### Given entries

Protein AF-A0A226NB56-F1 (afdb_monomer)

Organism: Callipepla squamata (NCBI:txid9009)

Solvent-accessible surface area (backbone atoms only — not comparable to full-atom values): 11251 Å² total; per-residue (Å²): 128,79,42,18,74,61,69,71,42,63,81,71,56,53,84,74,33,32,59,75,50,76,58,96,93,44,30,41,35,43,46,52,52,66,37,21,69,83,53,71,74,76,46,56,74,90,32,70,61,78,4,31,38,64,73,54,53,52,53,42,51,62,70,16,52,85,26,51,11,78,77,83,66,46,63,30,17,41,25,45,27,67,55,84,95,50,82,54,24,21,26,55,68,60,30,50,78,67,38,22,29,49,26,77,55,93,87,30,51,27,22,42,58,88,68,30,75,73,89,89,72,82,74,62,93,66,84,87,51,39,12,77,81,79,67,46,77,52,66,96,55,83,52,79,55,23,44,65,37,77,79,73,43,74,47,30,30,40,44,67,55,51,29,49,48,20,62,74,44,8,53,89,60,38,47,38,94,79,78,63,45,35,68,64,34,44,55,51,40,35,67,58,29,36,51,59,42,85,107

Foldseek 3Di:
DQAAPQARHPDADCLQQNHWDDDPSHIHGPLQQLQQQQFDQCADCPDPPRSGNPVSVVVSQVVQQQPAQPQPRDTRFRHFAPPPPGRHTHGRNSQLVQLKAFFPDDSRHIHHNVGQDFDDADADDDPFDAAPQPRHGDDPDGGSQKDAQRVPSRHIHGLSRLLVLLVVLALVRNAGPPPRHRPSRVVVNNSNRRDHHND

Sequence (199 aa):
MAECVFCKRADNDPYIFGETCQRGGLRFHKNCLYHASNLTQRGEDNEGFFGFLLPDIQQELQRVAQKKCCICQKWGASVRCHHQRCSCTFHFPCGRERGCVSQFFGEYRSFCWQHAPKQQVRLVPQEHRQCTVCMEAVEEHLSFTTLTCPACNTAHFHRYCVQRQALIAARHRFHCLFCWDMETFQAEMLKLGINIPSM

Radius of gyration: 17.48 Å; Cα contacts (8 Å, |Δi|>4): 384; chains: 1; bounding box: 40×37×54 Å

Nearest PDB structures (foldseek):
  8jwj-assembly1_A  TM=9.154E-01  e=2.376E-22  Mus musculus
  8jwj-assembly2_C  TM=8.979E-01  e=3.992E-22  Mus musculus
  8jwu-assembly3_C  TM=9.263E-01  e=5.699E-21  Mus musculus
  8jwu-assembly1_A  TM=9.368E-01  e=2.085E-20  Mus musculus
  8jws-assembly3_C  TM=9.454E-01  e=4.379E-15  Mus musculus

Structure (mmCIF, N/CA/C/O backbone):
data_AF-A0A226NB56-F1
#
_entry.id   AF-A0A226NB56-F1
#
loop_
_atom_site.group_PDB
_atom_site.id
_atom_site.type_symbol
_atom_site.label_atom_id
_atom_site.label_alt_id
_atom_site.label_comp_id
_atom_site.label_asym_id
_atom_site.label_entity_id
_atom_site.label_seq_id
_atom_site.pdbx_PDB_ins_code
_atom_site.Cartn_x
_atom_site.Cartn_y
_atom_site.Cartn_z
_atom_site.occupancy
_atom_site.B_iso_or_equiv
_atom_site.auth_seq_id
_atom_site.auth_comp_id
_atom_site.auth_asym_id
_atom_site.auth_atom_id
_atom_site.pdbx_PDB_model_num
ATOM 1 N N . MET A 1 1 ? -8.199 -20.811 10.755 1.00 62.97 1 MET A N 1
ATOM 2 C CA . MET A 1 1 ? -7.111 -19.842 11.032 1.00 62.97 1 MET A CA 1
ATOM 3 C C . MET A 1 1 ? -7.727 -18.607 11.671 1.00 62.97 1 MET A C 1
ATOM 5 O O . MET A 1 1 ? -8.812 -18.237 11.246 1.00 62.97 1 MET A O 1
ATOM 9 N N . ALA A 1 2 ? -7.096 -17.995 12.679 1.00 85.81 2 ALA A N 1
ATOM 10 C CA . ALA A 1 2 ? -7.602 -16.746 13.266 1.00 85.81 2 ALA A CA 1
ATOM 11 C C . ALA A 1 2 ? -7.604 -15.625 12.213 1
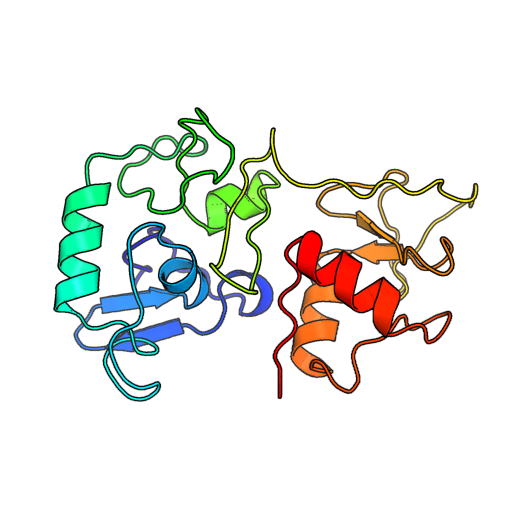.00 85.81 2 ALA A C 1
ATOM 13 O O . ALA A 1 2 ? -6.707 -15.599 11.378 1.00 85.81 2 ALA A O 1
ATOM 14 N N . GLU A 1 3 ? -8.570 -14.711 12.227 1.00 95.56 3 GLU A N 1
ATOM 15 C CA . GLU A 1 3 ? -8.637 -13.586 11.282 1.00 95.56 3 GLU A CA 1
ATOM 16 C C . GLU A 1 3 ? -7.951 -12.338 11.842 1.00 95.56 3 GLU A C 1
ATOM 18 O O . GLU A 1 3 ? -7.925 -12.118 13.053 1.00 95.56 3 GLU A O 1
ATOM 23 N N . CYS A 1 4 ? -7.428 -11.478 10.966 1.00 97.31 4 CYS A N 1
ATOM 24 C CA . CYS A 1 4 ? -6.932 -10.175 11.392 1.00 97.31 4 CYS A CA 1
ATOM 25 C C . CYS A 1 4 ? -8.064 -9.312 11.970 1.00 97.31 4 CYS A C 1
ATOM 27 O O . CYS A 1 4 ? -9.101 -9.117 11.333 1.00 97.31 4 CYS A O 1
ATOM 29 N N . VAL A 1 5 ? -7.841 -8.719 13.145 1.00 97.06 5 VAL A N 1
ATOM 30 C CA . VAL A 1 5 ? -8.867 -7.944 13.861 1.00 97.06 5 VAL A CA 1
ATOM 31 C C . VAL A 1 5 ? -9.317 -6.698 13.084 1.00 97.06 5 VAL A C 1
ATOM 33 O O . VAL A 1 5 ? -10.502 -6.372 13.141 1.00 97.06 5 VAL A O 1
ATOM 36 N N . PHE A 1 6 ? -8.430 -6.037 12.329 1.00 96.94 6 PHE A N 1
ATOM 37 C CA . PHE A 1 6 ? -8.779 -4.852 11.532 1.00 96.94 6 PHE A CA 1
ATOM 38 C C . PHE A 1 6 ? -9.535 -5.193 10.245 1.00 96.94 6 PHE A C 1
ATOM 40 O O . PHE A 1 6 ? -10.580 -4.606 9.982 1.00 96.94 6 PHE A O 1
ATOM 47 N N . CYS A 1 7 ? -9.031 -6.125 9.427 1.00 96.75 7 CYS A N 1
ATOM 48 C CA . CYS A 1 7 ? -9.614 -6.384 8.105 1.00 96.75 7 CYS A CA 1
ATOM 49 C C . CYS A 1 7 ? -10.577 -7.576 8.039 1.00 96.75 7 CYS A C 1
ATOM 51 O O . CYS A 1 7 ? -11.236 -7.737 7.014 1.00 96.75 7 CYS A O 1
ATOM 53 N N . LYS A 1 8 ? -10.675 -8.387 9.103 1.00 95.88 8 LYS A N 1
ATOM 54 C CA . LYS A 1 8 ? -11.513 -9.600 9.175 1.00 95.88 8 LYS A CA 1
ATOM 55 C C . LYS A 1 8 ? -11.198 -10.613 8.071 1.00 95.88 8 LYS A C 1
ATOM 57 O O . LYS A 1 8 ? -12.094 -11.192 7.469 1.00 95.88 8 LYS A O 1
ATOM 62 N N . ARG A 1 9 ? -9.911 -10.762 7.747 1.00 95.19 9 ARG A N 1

######

What you need to do = Output the listing above exactly, pictures omitted.

Your response =
Protein AF-A0A226NB56-F1 (afdb_monomer)

Organism: Callipepla squamata (NCBI:txid9009)

Solvent-accessible surface area (backbone atoms only — not comparable to full-atom values): 11251 Å² total; per-residue (Å²): 128,79,42,18,74,61,69,71,42,63,81,71,56,53,84,74,33,32,59,75,50,76,58,96,93,44,30,41,35,43,46,52,52,66,37,21,69,83,53,71,74,76,46,56,74,90,32,70,61,78,4,31,38,64,73,54,53,52,53,42,51,62,70,16,52,85,26,51,11,78,77,83,66,46,63,30,17,41,25,45,27,67,55,84,95,50,82,54,24,21,26,55,68,60,30,50,78,67,38,22,29,49,26,77,55,93,87,30,51,27,22,42,58,88,68,30,75,73,89,89,72,82,74,62,93,66,84,87,51,39,12,77,81,79,67,46,77,52,66,96,55,83,52,79,55,23,44,65,37,77,79,73,43,74,47,30,30,40,44,67,55,51,29,49,48,20,62,74,44,8,53,89,60,38,47,38,94,79,78,63,45,35,68,64,34,44,55,51,40,35,67,58,29,36,51,59,42,85,107

Foldseek 3Di:
DQAAPQARHPDADCLQQNHWDDDPSHIHGPLQQLQQQQFDQCADCPDPPRSGNPVSVVVSQVVQQQPAQPQPRDTRFRHFAPPPPGRHTHGRNSQLVQLKAFFPDDSRHIHHNVGQDFDDADADDDPFDAAPQPRHGDDPDGGSQKDAQRVPSRHIHGLSRLLVLLVVLALVRNAGPPPRHRPSRVVVNNSNRRDHHND

Sequence (199 aa):
MAECVFCKRADNDPYIFGETCQRGGLRFHKNCLYHASNLTQRGEDNEGFFGFLLPDIQQELQRVAQKKCCICQKWGASVRCHHQRCSCTFHFPCGRERGCVSQFFGEYRSFCWQHAPKQQVRLVPQEHRQCTVCMEAVEEHLSFTTLTCPACNTAHFHRYCVQRQALIAARHRFHCLFCWDMETFQAEMLKLGINIPSM

Radius of gyration: 17.48 Å; Cα contacts (8 Å, |Δi|>4): 384; chains: 1; bounding box: 40×37×54 Å

Nearest PDB structures (foldseek):
  8jwj-assembly1_A  TM=9.154E-01  e=2.376E-22  Mus musculus
  8jwj-assembly2_C  TM=8.979E-01  e=3.992E-22  Mus musculus
  8jwu-assembly3_C  TM=9.263E-01  e=5.699E-21  Mus musculus
  8jwu-assembly1_A  TM=9.368E-01  e=2.085E-20  Mus musculus
  8jws-assembly3_C  TM=9.454E-01  e=4.379E-15  Mus musculus

Structure (mmCIF, N/CA/C/O backbone):
data_AF-A0A226NB56-F1
#
_entry.id   AF-A0A226NB56-F1
#
loop_
_atom_site.group_PDB
_atom_site.id
_atom_site.type_symbol
_atom_site.label_atom_id
_atom_site.label_alt_id
_atom_site.label_comp_id
_atom_site.label_asym_id
_atom_site.label_entity_id
_atom_site.label_seq_id
_atom_site.pdbx_PDB_ins_code
_atom_site.Cartn_x
_atom_site.Cartn_y
_atom_site.Cartn_z
_atom_site.occupancy
_atom_site.B_iso_or_equiv
_atom_site.auth_seq_id
_atom_site.auth_comp_id
_atom_site.auth_asym_id
_atom_site.auth_atom_id
_atom_site.pdbx_PDB_model_num
ATOM 1 N N . MET A 1 1 ? -8.199 -20.811 10.755 1.00 62.97 1 MET A N 1
ATOM 2 C CA . MET A 1 1 ? -7.111 -19.842 11.032 1.00 62.97 1 MET A CA 1
ATOM 3 C C . MET A 1 1 ? -7.727 -18.607 11.671 1.00 62.97 1 MET A C 1
ATOM 5 O O . MET A 1 1 ? -8.812 -18.237 11.246 1.00 62.97 1 MET A O 1
ATOM 9 N N . ALA A 1 2 ? -7.096 -17.995 12.679 1.00 85.81 2 ALA A N 1
ATOM 10 C CA . ALA A 1 2 ? -7.602 -16.746 13.266 1.00 85.81 2 ALA A CA 1
ATOM 11 C C . ALA A 1 2 ? -7.604 -15.625 12.213 1
.00 85.81 2 ALA A C 1
ATOM 13 O O . ALA A 1 2 ? -6.707 -15.599 11.378 1.00 85.81 2 ALA A O 1
ATOM 14 N N . GLU A 1 3 ? -8.570 -14.711 12.227 1.00 95.56 3 GLU A N 1
ATOM 15 C CA . GLU A 1 3 ? -8.637 -13.586 11.282 1.00 95.56 3 GLU A CA 1
ATOM 16 C C . GLU A 1 3 ? -7.951 -12.338 11.842 1.00 95.56 3 GLU A C 1
ATOM 18 O O . GLU A 1 3 ? -7.925 -12.118 13.053 1.00 95.56 3 GLU A O 1
ATOM 23 N N . CYS A 1 4 ? -7.428 -11.478 10.966 1.00 97.31 4 CYS A N 1
ATOM 24 C CA . CYS A 1 4 ? -6.932 -10.175 11.392 1.00 97.31 4 CYS A CA 1
ATOM 25 C C . CYS A 1 4 ? -8.064 -9.312 11.970 1.00 97.31 4 CYS A C 1
ATOM 27 O O . CYS A 1 4 ? -9.101 -9.117 11.333 1.00 97.31 4 CYS A O 1
ATOM 29 N N . VAL A 1 5 ? -7.841 -8.719 13.145 1.00 97.06 5 VAL A N 1
ATOM 30 C CA . VAL A 1 5 ? -8.867 -7.944 13.861 1.00 97.06 5 VAL A CA 1
ATOM 31 C C . VAL A 1 5 ? -9.317 -6.698 13.084 1.00 97.06 5 VAL A C 1
ATOM 33 O O . VAL A 1 5 ? -10.502 -6.372 13.141 1.00 97.06 5 VAL A O 1
ATOM 36 N N . PHE A 1 6 ? -8.430 -6.037 12.329 1.00 96.94 6 PHE A N 1
ATOM 37 C CA . PHE A 1 6 ? -8.779 -4.852 11.532 1.00 96.94 6 PHE A CA 1
ATOM 38 C C . PHE A 1 6 ? -9.535 -5.193 10.245 1.00 96.94 6 PHE A C 1
ATOM 40 O O . PHE A 1 6 ? -10.580 -4.606 9.982 1.00 96.94 6 PHE A O 1
ATOM 47 N N . CYS A 1 7 ? -9.031 -6.125 9.427 1.00 96.75 7 CYS A N 1
ATOM 48 C CA . CYS A 1 7 ? -9.614 -6.384 8.105 1.00 96.75 7 CYS A CA 1
ATOM 49 C C . CYS A 1 7 ? -10.577 -7.576 8.039 1.00 96.75 7 CYS A C 1
ATOM 51 O O . CYS A 1 7 ? -11.236 -7.737 7.014 1.00 96.75 7 CYS A O 1
ATOM 53 N N . LYS A 1 8 ? -10.675 -8.387 9.103 1.00 95.88 8 LYS A N 1
ATOM 54 C CA . LYS A 1 8 ? -11.513 -9.600 9.175 1.00 95.88 8 LYS A CA 1
ATOM 55 C C . LYS A 1 8 ? -11.198 -10.613 8.071 1.00 95.88 8 LYS A C 1
ATOM 57 O O . LYS A 1 8 ? -12.094 -11.192 7.469 1.00 95.88 8 LYS A O 1
ATOM 62 N N . ARG A 1 9 ? -9.911 -10.762 7.747 1.00 95.19 9 ARG A N 1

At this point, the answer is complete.